February, with Valentine’s Day, is a great time to take a survey of where I stand on my love meter. Am I on the high or low side this year?
In order to do that I have to take myself back to what I call Ground Zero. For me,Ground Zero was in April 1983 when my 17 year-old son Scott was killed in an automobile accident. That boy was the love of my life. At the time of his death I wondered if I would ever be happy again.
As with my love meter your love meter may have been impacted by a loss. Yours may not be the loss of a loved one but may be related to other events such as loss of a relationship, loss of a job or even loss of a dream. Dealing with loss takes time and in fact three or four times. I’ll illustrate this point with the following Banana Yogurt Story.
After Scott’s death grocery shopping was a painful experience. The first time I went shopping I just tossed things into the grocery cart without much thought, avoiding people that I knew as they avoided me. The task to be done today I told myself was to “push cart, lift items, place in cart and get out as soon as possible.” I had shopped thousands of times and I knew that I could, by shear force, do it again.
That first trip to Safeway I found myself in great pain as I tossed food into the basket. When I got to the dairy counter I selected eggs and milk and then tossed in 10 cartons of banana yogurt. I then trudged to the checkout counter, happy to have another task under my belt.

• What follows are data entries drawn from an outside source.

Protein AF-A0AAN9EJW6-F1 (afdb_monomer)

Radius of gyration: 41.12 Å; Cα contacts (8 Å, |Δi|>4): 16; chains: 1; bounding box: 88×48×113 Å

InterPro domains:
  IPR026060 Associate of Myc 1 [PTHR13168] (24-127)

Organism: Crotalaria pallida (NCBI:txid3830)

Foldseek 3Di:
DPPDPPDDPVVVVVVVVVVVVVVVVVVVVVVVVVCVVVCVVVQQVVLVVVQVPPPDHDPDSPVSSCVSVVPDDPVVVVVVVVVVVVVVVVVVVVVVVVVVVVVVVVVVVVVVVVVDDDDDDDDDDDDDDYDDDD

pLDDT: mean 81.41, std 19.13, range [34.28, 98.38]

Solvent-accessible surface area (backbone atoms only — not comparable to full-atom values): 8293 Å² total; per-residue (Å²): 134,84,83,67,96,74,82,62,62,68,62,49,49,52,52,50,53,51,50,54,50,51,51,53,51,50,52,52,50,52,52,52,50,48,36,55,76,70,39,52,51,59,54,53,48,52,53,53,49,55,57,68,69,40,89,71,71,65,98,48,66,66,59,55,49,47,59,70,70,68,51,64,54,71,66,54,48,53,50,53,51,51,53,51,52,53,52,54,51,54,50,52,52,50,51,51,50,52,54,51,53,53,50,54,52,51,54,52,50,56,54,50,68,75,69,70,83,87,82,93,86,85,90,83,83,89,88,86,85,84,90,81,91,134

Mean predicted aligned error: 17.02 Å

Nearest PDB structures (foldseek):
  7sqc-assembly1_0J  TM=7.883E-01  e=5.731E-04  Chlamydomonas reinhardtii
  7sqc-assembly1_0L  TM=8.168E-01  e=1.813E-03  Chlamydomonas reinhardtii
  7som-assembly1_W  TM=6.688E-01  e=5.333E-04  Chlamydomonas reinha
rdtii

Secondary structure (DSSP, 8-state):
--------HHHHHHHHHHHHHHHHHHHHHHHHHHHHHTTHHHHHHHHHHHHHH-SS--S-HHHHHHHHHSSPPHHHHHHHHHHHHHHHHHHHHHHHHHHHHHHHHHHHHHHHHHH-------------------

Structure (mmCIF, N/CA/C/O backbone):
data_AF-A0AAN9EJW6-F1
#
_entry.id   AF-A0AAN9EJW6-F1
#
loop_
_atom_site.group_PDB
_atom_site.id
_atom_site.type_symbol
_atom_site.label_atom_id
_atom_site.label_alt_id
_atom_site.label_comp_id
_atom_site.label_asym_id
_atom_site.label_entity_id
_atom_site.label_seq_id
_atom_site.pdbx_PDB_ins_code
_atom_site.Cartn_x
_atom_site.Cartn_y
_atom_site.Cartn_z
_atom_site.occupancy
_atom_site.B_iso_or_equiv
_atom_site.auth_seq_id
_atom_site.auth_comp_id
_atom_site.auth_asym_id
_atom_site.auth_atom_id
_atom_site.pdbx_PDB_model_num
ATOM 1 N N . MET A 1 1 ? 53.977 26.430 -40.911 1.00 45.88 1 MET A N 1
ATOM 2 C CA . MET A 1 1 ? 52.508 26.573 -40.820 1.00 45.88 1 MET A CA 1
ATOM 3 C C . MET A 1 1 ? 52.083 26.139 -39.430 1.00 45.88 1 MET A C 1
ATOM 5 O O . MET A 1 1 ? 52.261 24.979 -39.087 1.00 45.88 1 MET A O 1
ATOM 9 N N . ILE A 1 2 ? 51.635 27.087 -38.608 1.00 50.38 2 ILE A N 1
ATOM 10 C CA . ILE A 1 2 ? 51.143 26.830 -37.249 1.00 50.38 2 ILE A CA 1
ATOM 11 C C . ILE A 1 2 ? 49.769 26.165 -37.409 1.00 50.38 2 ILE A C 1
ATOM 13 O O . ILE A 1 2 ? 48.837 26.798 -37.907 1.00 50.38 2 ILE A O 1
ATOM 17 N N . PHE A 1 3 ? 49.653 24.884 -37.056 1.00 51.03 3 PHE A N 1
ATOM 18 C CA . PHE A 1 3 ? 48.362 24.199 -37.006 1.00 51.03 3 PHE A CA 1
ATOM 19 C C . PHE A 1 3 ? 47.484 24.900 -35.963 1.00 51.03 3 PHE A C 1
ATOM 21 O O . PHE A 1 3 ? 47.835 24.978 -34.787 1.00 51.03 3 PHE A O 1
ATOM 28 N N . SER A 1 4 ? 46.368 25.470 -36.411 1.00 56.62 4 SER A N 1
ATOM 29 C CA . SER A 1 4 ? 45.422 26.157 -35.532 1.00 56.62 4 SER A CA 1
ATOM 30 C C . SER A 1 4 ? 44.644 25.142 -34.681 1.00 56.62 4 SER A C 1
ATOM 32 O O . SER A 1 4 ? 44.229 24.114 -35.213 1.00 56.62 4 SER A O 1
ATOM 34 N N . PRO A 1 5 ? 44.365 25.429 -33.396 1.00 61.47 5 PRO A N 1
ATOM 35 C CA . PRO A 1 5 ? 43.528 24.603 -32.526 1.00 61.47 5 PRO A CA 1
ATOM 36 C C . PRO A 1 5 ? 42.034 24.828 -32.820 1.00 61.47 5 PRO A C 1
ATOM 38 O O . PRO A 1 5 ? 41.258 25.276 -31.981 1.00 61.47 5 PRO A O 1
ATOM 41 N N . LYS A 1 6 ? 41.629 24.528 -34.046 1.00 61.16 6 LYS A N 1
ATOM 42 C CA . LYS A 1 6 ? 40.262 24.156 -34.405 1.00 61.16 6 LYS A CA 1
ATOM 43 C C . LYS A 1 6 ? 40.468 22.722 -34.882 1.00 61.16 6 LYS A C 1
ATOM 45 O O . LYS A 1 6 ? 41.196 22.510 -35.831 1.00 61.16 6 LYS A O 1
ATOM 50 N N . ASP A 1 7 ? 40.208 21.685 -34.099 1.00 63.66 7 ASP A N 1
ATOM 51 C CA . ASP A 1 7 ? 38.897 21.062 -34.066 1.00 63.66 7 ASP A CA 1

Several days later, I again ventured back to the market. In preparation for my trip, I checked the kitchen for things I might need to put on the grocery list. As I opened the door to the refrigerator, I shocked when my eyes locked on the same 10 cartons of banana yogurt that I had purchased on my last trip.

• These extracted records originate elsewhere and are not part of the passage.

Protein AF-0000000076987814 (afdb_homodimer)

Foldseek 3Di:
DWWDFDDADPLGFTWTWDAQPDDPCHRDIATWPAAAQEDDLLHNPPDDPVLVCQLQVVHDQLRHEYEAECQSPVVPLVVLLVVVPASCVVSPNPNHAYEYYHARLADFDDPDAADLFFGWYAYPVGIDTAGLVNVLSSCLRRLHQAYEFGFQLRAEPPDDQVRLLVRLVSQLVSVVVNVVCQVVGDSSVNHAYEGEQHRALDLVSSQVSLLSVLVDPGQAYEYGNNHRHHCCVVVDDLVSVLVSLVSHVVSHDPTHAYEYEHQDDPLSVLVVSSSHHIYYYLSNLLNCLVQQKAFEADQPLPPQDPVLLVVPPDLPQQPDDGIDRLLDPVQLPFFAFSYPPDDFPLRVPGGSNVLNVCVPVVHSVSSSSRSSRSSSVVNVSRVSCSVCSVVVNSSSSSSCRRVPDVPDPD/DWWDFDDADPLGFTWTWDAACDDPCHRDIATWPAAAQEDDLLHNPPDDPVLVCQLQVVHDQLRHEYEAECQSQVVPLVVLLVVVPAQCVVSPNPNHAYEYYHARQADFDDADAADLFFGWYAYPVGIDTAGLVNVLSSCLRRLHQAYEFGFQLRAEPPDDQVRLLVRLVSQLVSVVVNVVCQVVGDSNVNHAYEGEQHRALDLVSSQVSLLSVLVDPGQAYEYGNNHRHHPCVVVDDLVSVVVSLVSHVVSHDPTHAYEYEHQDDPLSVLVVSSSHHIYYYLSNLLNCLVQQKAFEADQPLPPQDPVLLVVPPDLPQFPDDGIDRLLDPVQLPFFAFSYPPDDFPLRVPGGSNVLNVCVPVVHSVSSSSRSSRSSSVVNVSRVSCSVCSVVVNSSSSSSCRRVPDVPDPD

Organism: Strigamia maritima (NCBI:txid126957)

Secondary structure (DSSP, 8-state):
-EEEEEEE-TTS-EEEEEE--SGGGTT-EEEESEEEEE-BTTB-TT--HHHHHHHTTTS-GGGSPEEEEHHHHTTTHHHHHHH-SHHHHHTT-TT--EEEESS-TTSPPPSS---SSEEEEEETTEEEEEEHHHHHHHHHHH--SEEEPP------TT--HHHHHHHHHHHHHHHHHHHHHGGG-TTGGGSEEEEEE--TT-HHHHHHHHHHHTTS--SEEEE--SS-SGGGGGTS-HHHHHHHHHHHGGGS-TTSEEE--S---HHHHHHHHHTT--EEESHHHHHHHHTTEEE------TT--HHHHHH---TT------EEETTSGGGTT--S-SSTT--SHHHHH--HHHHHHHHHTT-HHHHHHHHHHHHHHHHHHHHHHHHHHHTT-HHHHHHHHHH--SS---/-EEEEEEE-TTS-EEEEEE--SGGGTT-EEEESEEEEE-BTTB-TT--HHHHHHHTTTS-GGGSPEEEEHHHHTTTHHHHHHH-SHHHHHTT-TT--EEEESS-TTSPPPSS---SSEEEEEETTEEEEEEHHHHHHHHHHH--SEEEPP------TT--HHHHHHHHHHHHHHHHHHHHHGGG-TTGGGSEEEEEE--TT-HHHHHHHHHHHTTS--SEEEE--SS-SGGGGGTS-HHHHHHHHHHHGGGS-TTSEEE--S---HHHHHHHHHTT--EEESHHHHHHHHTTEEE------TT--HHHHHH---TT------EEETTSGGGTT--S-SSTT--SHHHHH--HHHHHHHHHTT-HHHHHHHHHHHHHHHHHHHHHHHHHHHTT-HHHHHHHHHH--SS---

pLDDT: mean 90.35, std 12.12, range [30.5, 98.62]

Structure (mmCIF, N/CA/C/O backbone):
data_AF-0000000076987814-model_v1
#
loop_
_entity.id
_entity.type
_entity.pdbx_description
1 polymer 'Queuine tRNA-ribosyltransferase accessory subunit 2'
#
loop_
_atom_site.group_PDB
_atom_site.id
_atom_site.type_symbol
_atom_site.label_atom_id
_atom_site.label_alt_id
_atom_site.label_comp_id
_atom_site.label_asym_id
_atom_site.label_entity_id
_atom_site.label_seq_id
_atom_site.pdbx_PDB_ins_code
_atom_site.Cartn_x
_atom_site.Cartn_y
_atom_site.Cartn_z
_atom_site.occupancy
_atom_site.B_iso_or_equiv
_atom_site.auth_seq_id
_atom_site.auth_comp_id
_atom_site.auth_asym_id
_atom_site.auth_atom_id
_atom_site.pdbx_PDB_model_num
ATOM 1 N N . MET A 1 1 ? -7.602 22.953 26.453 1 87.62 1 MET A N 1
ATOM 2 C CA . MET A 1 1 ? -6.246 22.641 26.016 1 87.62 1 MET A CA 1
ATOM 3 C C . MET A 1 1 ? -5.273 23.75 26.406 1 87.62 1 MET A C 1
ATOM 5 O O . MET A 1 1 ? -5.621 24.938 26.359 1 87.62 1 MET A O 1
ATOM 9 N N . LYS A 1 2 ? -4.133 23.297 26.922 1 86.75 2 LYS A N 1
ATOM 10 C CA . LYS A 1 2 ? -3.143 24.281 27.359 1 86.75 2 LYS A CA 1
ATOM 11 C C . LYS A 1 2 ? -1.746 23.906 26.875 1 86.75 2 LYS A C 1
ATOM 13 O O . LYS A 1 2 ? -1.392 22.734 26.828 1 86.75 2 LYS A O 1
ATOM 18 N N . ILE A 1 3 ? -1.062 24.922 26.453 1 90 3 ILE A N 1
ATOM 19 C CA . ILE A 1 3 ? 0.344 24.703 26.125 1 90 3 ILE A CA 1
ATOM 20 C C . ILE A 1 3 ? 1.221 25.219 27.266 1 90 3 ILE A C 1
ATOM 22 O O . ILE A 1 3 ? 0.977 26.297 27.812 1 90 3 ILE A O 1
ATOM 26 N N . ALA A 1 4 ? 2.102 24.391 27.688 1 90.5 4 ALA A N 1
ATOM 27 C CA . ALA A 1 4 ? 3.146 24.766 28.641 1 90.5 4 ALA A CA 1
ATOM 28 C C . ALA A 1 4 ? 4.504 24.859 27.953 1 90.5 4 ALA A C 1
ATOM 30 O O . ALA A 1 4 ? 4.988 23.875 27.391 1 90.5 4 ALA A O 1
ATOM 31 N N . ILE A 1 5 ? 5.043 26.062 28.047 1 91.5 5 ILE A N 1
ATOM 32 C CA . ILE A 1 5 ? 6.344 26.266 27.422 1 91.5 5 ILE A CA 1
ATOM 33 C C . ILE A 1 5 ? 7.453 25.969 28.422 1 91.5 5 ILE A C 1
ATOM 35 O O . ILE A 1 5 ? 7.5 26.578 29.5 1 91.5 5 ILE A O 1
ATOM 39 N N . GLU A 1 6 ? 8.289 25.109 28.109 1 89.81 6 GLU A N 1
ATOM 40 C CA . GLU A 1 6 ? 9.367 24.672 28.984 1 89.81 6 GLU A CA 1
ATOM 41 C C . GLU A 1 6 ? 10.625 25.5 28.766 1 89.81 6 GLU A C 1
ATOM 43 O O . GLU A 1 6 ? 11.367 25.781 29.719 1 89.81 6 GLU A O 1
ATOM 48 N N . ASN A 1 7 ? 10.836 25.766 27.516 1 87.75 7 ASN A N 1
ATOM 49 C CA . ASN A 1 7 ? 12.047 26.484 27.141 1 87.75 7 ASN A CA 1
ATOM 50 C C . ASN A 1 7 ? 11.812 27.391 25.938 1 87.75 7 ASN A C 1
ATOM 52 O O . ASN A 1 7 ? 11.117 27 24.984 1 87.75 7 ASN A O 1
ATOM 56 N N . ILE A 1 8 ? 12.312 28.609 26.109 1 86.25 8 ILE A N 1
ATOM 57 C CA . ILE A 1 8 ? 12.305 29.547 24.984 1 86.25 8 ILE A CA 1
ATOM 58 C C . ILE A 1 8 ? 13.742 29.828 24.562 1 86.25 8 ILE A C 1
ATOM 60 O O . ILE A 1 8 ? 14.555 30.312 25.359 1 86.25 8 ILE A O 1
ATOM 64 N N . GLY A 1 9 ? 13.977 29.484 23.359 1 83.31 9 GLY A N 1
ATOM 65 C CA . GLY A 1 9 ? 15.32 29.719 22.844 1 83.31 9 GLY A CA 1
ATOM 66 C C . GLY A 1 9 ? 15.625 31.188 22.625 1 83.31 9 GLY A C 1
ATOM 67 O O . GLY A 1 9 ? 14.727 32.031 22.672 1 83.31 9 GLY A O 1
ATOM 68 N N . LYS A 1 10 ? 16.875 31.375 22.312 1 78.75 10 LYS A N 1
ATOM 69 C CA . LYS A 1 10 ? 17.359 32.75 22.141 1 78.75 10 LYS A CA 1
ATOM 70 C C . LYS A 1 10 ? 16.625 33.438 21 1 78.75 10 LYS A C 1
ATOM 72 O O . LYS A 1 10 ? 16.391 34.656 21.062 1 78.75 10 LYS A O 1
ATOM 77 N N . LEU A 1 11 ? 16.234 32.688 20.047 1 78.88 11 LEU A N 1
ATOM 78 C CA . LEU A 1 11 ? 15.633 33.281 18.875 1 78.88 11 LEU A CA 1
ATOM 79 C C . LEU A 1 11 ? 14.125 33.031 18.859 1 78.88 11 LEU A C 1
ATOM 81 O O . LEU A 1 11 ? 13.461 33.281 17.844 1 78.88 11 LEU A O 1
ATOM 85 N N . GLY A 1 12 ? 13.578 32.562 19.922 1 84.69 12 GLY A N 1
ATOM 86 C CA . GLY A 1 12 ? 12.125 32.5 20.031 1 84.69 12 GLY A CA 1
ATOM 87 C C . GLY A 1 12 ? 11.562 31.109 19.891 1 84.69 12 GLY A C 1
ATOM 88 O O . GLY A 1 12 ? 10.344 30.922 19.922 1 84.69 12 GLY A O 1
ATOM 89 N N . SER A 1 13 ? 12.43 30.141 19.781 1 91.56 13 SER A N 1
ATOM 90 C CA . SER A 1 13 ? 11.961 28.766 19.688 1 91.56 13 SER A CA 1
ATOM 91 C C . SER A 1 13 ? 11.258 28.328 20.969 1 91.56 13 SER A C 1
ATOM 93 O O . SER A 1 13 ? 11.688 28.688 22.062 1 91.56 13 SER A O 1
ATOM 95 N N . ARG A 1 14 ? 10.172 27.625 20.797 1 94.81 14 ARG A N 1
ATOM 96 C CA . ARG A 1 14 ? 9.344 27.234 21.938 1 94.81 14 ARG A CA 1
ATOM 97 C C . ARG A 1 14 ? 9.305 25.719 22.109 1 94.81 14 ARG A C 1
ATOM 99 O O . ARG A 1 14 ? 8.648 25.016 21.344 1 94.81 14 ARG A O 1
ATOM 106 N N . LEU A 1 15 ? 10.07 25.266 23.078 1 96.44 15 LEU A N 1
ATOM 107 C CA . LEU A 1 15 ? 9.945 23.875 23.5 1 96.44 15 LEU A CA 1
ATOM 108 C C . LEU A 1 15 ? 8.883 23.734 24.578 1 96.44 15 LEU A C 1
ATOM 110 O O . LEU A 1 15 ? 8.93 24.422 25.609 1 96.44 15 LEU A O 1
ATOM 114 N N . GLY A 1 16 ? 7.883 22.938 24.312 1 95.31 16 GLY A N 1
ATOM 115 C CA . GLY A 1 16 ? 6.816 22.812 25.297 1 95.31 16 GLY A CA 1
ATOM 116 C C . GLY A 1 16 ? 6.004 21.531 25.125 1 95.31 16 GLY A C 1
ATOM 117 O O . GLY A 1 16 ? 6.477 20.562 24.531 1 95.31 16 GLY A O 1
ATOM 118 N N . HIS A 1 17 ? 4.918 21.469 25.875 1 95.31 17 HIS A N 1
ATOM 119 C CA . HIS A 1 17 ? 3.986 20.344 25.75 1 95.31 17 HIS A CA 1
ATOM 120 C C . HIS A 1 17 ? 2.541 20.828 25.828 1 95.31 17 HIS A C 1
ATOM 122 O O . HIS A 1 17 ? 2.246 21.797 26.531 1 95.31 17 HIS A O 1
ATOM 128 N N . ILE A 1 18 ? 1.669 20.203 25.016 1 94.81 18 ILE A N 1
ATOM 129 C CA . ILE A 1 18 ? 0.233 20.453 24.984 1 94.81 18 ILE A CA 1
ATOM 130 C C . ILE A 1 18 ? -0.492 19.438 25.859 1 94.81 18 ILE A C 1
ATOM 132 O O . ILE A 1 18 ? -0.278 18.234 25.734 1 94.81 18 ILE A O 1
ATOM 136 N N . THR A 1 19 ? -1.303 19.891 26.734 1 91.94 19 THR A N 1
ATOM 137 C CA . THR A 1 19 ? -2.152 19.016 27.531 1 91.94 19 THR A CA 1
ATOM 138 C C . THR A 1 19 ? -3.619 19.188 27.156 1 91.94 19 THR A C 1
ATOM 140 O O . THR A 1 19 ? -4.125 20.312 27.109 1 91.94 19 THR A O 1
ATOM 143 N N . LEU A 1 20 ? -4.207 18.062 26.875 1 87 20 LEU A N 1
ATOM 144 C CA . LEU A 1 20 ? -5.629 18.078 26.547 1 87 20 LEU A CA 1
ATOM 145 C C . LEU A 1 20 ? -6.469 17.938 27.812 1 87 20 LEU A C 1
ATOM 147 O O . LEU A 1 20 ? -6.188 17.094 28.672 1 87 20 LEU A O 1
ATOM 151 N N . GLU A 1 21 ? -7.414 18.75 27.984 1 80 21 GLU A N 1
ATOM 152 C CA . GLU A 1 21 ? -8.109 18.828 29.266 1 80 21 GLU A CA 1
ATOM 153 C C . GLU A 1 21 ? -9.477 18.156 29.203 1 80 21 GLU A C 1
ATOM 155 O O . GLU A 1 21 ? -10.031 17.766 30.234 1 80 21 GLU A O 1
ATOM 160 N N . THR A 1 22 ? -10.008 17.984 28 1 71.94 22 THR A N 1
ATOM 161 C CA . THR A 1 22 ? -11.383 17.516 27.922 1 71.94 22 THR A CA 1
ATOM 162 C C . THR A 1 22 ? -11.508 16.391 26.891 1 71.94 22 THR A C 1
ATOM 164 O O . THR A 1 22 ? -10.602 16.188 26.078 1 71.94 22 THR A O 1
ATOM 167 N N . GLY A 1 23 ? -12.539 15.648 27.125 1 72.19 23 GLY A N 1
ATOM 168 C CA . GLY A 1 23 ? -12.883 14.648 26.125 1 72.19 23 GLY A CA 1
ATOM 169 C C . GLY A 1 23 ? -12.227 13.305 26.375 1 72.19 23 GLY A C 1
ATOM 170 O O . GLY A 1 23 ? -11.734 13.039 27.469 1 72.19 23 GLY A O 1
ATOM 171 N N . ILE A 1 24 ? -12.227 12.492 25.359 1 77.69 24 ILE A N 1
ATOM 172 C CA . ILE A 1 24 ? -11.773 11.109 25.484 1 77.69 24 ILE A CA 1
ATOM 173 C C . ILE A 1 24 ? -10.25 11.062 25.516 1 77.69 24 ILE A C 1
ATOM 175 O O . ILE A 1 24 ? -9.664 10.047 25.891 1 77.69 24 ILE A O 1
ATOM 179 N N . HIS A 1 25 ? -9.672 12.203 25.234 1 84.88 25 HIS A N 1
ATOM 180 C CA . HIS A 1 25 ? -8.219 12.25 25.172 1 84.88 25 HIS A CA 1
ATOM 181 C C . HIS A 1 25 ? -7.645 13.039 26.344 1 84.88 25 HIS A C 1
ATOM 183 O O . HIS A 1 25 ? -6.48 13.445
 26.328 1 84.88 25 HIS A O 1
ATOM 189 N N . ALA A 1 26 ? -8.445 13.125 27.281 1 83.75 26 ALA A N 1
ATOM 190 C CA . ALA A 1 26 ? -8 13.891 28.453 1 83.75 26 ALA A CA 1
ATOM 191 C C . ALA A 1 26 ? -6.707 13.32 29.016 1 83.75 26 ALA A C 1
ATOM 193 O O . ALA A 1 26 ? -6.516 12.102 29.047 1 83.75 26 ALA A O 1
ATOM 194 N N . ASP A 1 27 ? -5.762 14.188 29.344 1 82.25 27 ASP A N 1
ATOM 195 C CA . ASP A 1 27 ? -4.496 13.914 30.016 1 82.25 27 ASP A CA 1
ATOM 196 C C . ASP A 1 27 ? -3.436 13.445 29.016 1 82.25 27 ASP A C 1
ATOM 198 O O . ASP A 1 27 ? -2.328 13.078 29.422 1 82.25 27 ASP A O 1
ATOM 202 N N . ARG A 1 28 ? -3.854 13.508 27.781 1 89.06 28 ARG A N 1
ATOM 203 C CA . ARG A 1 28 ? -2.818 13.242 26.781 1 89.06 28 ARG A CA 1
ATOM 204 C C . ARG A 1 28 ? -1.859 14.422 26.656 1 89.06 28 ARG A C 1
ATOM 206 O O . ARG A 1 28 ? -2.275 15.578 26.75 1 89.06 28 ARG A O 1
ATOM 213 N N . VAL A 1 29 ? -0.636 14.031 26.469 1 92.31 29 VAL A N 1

I was stunned into utter silence as tears welled up in my eyes and trickled down my face and the reality hit. Scott was the only one who ate banana yogurt. I quickly tossed the cartons into the garbage can and quickly crossed banana yogurt off my list.
On my second trip to the grocery store, I again labored through the isles in a fog. After having a vaguely familiar face stare at me across the produce counter, I quickly turned and pushed my way toward a distant corner of the store. After collecting myself, I began shopping again. When I got to the dairy counter, I selected a carton of cottage cheese while looking sadly at the banana yogurt. As I rolled by, I felt a wave of grief and my nose and eyes began to run. I longed to put just one or two cartons in the basket.
As the days passed, I again needed to go to the grocery store. When I opened the refrigerator I felt an empty pit in my stomach as I looked at the second shelf, which contained no little boxes of yogurt displaying a jolly little yellow banana. I felt a huge lump in my throat but I didn’t cry. I merely folded my list and put it into my pocket.
This was my third trip to the grocery store and parking and shopping seemed to be a bit easier. When I got to the dairy counter I again felt a lump in my throat, but I didn’t cry. In fact I picked up a couple of cartons of strawberry yogurt which I knew were favored by Heather, Scott’s 14-year-old sister.
On the fourth trip, shopping began to feel routine and a necessary task. So like my experience with banana yogurt, after loss you must deal with the firsts, seconds, thirds and fourths before tasks again become routine in your life. The activities that you repeat daily or weekly like shopping and going to work will become routine in the first year while others like Valentine’s Day, anniversaries, birthdays and even death days only happen once a year and thus take more time. Some events happen only once in a lifetime like a wedding or a graduation.
Where am I today on my happiness quotient? I am pleased to say that I am on the high side this year, and I would ask you to take a look at your life and assess your Ground Zero. Where are you today as far as getting your love quotient? Give yourself a Valentine and look for areas where you can bring love into your life.
Gloria Horsley 2012
Great article. When my son died in April 2000 it was Lent. I remember getting ready for church just a few days after he died because it was Palm Sunday. I kept asking myself why on earth I was going…I was so angry with God, but I was trying to maintain some sense of “normal” for my 2 year old daughter. So I made a deal with myself to attend, but not participate. I sat in the pew and stared at an angel on a window. I did not stand, kneel, or say a single prayer. A week later we went back for Easter, and then again and again until it became routine once more. Becoming accustomedbto “new normal” takes time. Every Lent has been difficult, but easier as time passes. For years I refused to sacrifice as I felt that I had made the ultimate sacrifice already. Now I am able to follow our religious traditions without bitterness. It is nice to see progress.
Thank you for sharing your story.
hey guys can u tell me any thing which can help me in forgeting my past or which can make me happy again??????????